▸ Your task: Please return only the lines from the one holding "ATOM 187 O O" through the one holding "ATOM 194 C C", exactly as they appear in the records below, both ends included.

----------

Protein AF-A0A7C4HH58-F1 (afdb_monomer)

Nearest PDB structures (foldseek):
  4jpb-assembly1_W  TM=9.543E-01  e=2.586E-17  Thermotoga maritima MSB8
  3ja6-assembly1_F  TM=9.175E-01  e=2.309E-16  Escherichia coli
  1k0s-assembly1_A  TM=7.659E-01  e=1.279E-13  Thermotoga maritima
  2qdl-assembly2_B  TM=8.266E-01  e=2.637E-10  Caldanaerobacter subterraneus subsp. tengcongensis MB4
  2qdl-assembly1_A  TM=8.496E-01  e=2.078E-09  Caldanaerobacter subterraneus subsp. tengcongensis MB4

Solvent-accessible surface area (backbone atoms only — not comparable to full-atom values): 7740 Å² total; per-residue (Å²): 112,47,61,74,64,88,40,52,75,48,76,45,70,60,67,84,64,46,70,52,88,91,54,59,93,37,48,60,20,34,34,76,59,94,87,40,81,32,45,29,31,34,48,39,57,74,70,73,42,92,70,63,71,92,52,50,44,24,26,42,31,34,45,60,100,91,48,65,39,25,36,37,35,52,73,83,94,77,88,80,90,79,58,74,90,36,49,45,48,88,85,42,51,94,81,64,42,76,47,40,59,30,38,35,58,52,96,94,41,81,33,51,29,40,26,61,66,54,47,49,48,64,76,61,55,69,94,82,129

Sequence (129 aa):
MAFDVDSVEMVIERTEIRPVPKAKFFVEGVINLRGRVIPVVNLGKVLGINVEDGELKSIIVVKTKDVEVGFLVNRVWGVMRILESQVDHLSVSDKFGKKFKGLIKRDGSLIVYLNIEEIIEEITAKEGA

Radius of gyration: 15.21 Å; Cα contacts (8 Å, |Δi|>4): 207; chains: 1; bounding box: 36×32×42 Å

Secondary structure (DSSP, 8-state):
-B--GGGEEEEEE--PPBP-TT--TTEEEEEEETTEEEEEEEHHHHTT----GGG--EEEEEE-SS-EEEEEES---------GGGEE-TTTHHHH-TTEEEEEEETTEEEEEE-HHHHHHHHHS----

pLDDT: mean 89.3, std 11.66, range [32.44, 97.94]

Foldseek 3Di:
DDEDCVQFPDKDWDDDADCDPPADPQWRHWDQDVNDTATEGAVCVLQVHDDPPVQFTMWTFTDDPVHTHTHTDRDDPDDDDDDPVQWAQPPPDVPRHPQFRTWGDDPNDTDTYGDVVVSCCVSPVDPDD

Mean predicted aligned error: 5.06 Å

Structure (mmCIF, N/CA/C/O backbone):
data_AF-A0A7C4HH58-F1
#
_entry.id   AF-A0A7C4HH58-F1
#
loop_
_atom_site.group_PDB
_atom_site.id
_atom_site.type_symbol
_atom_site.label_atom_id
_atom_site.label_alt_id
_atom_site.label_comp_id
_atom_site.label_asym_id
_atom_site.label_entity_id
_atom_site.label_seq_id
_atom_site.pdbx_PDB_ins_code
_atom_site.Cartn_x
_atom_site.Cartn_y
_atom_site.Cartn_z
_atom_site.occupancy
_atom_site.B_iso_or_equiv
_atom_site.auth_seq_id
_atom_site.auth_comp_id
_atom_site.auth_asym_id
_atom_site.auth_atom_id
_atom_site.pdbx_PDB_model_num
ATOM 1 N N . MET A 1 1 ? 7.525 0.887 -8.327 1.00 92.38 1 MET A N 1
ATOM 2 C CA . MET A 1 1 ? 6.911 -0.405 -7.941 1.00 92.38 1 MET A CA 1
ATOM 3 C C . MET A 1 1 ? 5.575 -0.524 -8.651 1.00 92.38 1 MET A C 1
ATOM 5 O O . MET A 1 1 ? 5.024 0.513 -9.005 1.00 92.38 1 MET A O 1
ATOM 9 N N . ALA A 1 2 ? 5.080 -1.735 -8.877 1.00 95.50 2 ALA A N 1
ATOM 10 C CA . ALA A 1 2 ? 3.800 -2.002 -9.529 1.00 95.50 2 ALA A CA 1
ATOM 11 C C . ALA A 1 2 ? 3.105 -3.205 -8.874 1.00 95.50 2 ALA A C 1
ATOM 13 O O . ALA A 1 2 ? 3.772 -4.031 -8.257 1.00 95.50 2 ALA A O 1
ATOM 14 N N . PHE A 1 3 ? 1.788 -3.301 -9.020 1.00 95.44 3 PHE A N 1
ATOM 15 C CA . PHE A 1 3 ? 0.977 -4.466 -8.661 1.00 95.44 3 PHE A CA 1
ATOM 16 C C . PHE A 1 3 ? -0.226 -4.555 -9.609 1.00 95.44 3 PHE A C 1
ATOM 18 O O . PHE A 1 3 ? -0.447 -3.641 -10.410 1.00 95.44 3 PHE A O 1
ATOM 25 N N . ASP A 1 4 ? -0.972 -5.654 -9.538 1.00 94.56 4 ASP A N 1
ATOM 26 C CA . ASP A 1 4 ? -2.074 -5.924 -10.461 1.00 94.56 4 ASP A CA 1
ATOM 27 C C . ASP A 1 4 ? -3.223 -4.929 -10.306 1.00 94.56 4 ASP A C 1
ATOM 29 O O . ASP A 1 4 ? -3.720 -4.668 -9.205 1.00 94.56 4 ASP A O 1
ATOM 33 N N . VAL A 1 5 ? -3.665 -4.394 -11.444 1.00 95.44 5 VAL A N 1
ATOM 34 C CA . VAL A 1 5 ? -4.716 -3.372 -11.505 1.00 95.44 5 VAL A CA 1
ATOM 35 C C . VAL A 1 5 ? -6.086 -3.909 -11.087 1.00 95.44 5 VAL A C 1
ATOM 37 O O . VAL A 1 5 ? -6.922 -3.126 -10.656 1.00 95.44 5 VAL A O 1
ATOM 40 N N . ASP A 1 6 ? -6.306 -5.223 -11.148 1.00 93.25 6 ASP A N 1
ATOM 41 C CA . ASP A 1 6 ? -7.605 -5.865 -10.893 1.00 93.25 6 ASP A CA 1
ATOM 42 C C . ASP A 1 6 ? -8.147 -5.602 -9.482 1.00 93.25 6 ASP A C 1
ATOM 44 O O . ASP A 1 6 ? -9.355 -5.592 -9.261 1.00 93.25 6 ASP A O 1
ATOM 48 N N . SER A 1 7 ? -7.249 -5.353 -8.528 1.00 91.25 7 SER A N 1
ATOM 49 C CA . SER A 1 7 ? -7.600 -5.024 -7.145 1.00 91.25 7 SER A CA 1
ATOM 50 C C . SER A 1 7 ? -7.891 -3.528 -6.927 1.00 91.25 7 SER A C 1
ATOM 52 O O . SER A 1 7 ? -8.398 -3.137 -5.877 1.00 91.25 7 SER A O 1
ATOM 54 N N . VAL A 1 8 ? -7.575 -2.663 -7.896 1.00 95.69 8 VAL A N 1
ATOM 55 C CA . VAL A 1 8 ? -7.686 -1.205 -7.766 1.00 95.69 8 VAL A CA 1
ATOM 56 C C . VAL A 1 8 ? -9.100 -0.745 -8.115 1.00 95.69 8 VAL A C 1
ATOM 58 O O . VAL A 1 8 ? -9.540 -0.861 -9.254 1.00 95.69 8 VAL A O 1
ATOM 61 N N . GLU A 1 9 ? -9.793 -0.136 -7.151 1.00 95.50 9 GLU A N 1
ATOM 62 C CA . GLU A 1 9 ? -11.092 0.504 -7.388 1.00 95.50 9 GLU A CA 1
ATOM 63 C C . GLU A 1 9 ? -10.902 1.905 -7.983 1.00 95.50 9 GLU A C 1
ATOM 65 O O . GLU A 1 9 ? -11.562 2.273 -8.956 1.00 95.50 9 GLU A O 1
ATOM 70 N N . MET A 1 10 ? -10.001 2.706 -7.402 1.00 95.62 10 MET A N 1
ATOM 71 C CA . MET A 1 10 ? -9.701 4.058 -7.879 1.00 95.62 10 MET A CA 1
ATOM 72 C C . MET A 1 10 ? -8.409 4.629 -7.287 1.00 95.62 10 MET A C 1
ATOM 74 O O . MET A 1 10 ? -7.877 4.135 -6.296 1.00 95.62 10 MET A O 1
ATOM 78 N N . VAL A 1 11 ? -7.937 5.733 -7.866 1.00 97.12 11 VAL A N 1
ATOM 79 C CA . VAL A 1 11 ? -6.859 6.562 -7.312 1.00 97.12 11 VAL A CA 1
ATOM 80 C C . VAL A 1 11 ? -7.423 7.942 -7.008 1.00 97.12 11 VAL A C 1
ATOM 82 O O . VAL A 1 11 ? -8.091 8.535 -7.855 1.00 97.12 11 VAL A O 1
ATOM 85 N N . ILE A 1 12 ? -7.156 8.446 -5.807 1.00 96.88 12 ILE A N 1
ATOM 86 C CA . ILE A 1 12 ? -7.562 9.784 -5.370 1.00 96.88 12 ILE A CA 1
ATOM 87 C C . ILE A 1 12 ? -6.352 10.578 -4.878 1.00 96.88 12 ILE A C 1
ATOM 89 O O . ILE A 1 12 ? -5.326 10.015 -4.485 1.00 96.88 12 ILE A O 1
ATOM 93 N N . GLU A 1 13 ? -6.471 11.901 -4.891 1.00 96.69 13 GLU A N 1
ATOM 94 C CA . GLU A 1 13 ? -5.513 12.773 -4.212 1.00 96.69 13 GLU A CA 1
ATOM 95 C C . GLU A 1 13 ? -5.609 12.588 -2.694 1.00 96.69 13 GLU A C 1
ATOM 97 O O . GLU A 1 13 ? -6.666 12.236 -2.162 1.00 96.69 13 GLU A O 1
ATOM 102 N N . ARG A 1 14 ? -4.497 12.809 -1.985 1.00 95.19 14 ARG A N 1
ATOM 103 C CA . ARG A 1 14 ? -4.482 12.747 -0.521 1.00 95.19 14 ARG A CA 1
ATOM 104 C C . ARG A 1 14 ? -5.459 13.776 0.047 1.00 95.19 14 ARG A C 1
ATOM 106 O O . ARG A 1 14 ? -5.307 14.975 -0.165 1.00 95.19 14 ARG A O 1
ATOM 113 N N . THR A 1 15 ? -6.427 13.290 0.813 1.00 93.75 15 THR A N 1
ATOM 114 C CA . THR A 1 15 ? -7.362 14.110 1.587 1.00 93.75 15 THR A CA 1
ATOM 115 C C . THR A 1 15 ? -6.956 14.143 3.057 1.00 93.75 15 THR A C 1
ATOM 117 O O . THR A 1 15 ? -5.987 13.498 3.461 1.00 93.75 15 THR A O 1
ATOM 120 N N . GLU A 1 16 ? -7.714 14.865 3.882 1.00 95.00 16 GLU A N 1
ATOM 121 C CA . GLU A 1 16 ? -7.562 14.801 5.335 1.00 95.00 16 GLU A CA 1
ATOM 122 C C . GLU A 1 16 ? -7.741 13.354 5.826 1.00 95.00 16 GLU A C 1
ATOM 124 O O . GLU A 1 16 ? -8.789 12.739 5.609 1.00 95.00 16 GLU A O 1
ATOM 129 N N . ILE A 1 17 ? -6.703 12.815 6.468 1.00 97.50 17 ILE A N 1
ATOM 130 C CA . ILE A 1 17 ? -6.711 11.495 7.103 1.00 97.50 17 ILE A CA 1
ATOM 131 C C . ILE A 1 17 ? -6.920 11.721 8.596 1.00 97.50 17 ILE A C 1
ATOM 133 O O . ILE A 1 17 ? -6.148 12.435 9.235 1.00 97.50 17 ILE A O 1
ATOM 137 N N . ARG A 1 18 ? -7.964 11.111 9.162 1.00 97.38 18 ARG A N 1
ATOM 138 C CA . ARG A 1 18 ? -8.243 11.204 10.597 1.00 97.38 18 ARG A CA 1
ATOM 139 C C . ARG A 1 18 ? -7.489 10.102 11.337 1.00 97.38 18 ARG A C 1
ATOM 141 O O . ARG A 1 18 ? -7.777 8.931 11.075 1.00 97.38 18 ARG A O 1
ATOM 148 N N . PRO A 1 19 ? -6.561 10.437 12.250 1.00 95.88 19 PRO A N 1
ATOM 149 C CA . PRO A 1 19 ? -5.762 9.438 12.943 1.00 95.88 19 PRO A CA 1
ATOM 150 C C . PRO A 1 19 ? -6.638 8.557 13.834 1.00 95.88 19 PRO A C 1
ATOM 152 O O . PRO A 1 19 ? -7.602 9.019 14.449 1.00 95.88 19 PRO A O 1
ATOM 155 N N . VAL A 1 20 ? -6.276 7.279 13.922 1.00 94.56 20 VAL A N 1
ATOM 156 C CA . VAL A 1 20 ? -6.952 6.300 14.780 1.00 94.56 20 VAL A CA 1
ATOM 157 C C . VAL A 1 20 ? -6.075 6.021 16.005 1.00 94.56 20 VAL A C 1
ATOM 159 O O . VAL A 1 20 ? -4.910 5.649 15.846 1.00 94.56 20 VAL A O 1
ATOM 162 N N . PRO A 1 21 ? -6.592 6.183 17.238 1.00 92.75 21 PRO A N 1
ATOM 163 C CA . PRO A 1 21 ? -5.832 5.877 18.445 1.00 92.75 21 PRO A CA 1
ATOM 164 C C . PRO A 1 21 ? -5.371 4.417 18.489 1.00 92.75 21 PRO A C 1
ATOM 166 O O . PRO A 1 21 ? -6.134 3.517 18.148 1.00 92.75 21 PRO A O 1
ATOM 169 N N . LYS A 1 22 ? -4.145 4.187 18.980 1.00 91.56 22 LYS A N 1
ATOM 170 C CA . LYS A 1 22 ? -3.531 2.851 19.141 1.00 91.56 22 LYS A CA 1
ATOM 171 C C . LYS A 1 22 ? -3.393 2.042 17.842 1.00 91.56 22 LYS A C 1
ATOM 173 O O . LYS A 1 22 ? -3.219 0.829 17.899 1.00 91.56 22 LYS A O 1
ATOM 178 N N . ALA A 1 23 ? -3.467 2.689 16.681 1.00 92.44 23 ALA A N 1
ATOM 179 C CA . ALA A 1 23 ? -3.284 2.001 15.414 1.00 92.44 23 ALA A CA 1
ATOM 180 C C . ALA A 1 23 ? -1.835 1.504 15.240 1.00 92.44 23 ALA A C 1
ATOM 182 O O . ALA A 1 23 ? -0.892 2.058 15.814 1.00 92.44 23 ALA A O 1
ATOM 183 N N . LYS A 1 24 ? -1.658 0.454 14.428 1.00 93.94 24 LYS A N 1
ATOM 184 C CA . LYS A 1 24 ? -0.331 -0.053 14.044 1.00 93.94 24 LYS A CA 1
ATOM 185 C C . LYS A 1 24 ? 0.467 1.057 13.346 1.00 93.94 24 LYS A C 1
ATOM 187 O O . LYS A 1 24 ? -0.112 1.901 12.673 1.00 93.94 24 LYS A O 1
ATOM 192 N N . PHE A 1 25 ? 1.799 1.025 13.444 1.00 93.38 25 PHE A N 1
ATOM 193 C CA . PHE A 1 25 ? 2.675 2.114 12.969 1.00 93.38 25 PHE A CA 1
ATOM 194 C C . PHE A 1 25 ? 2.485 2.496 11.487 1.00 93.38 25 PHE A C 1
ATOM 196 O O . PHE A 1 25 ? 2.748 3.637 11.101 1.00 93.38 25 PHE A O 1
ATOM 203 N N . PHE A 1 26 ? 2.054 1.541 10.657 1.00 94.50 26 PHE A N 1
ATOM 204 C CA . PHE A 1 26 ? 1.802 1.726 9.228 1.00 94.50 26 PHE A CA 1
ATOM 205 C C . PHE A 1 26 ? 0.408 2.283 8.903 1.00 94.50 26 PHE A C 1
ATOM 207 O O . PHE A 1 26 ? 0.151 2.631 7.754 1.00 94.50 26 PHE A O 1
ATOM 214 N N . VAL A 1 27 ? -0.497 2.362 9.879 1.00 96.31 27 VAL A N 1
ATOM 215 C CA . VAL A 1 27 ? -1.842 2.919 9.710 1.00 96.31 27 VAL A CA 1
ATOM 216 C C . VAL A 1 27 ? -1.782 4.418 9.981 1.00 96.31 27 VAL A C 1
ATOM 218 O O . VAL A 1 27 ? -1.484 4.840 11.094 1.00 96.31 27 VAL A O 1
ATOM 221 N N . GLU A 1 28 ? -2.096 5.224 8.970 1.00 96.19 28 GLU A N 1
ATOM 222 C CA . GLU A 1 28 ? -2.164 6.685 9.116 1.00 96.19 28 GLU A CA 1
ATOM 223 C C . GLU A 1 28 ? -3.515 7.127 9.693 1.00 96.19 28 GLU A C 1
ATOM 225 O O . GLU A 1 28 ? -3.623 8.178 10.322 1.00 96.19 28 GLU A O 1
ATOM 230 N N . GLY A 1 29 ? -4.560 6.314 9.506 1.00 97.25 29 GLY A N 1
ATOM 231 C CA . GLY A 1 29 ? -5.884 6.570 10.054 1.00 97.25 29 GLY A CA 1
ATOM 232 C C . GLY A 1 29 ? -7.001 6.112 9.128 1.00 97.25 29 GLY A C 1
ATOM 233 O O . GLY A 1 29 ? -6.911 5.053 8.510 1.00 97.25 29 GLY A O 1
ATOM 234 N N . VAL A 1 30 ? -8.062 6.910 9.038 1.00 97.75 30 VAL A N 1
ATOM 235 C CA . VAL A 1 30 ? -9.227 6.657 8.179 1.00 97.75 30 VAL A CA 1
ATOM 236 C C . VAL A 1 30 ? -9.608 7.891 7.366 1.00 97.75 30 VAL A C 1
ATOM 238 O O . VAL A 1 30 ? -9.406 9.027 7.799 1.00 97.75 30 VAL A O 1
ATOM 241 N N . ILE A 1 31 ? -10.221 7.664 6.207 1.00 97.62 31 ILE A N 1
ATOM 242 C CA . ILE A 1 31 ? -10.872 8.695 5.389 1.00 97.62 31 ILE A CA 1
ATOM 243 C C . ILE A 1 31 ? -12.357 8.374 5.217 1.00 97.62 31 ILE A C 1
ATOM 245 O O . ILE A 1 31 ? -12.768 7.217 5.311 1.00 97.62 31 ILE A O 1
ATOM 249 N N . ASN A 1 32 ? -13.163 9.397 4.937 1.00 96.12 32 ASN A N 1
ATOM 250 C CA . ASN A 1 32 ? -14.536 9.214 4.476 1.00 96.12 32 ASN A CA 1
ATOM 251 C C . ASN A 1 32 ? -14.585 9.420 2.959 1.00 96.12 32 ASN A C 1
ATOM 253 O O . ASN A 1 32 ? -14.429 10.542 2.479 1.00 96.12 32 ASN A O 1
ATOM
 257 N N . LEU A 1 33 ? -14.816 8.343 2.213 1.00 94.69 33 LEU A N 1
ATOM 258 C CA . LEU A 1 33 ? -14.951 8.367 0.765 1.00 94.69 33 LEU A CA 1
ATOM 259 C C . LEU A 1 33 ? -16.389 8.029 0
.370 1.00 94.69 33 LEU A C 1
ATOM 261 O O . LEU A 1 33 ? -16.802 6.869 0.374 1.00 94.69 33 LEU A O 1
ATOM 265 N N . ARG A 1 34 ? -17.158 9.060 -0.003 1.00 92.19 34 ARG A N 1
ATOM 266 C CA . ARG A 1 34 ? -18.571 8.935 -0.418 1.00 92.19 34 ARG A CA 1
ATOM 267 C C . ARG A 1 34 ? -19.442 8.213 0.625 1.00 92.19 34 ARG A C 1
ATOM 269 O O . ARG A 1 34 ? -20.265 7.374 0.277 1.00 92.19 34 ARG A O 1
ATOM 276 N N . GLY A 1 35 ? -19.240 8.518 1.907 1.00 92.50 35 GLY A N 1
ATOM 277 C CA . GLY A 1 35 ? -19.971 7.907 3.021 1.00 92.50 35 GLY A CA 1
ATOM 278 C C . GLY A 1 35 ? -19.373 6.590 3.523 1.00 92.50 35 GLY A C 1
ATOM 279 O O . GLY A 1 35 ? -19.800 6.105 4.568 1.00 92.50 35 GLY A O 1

----------

▸ Answer box:
ATOM 187 O O . LYS A 1 24 ? -0.112 1.901 12.673 1.00 93.94 24 LYS A O 1
ATOM 192 N N . PHE A 1 25 ? 1.799 1.025 13.444 1.00 93.38 25 PHE A N 1
ATOM 193 C CA . PHE A 1 25 ? 2.675 2.114 12.969 1.00 93.38 25 PHE A CA 1
ATOM 194 C C . PHE A 1 25 ? 2.485 2.496 11.487 1.00 93.38 25 PHE A C 1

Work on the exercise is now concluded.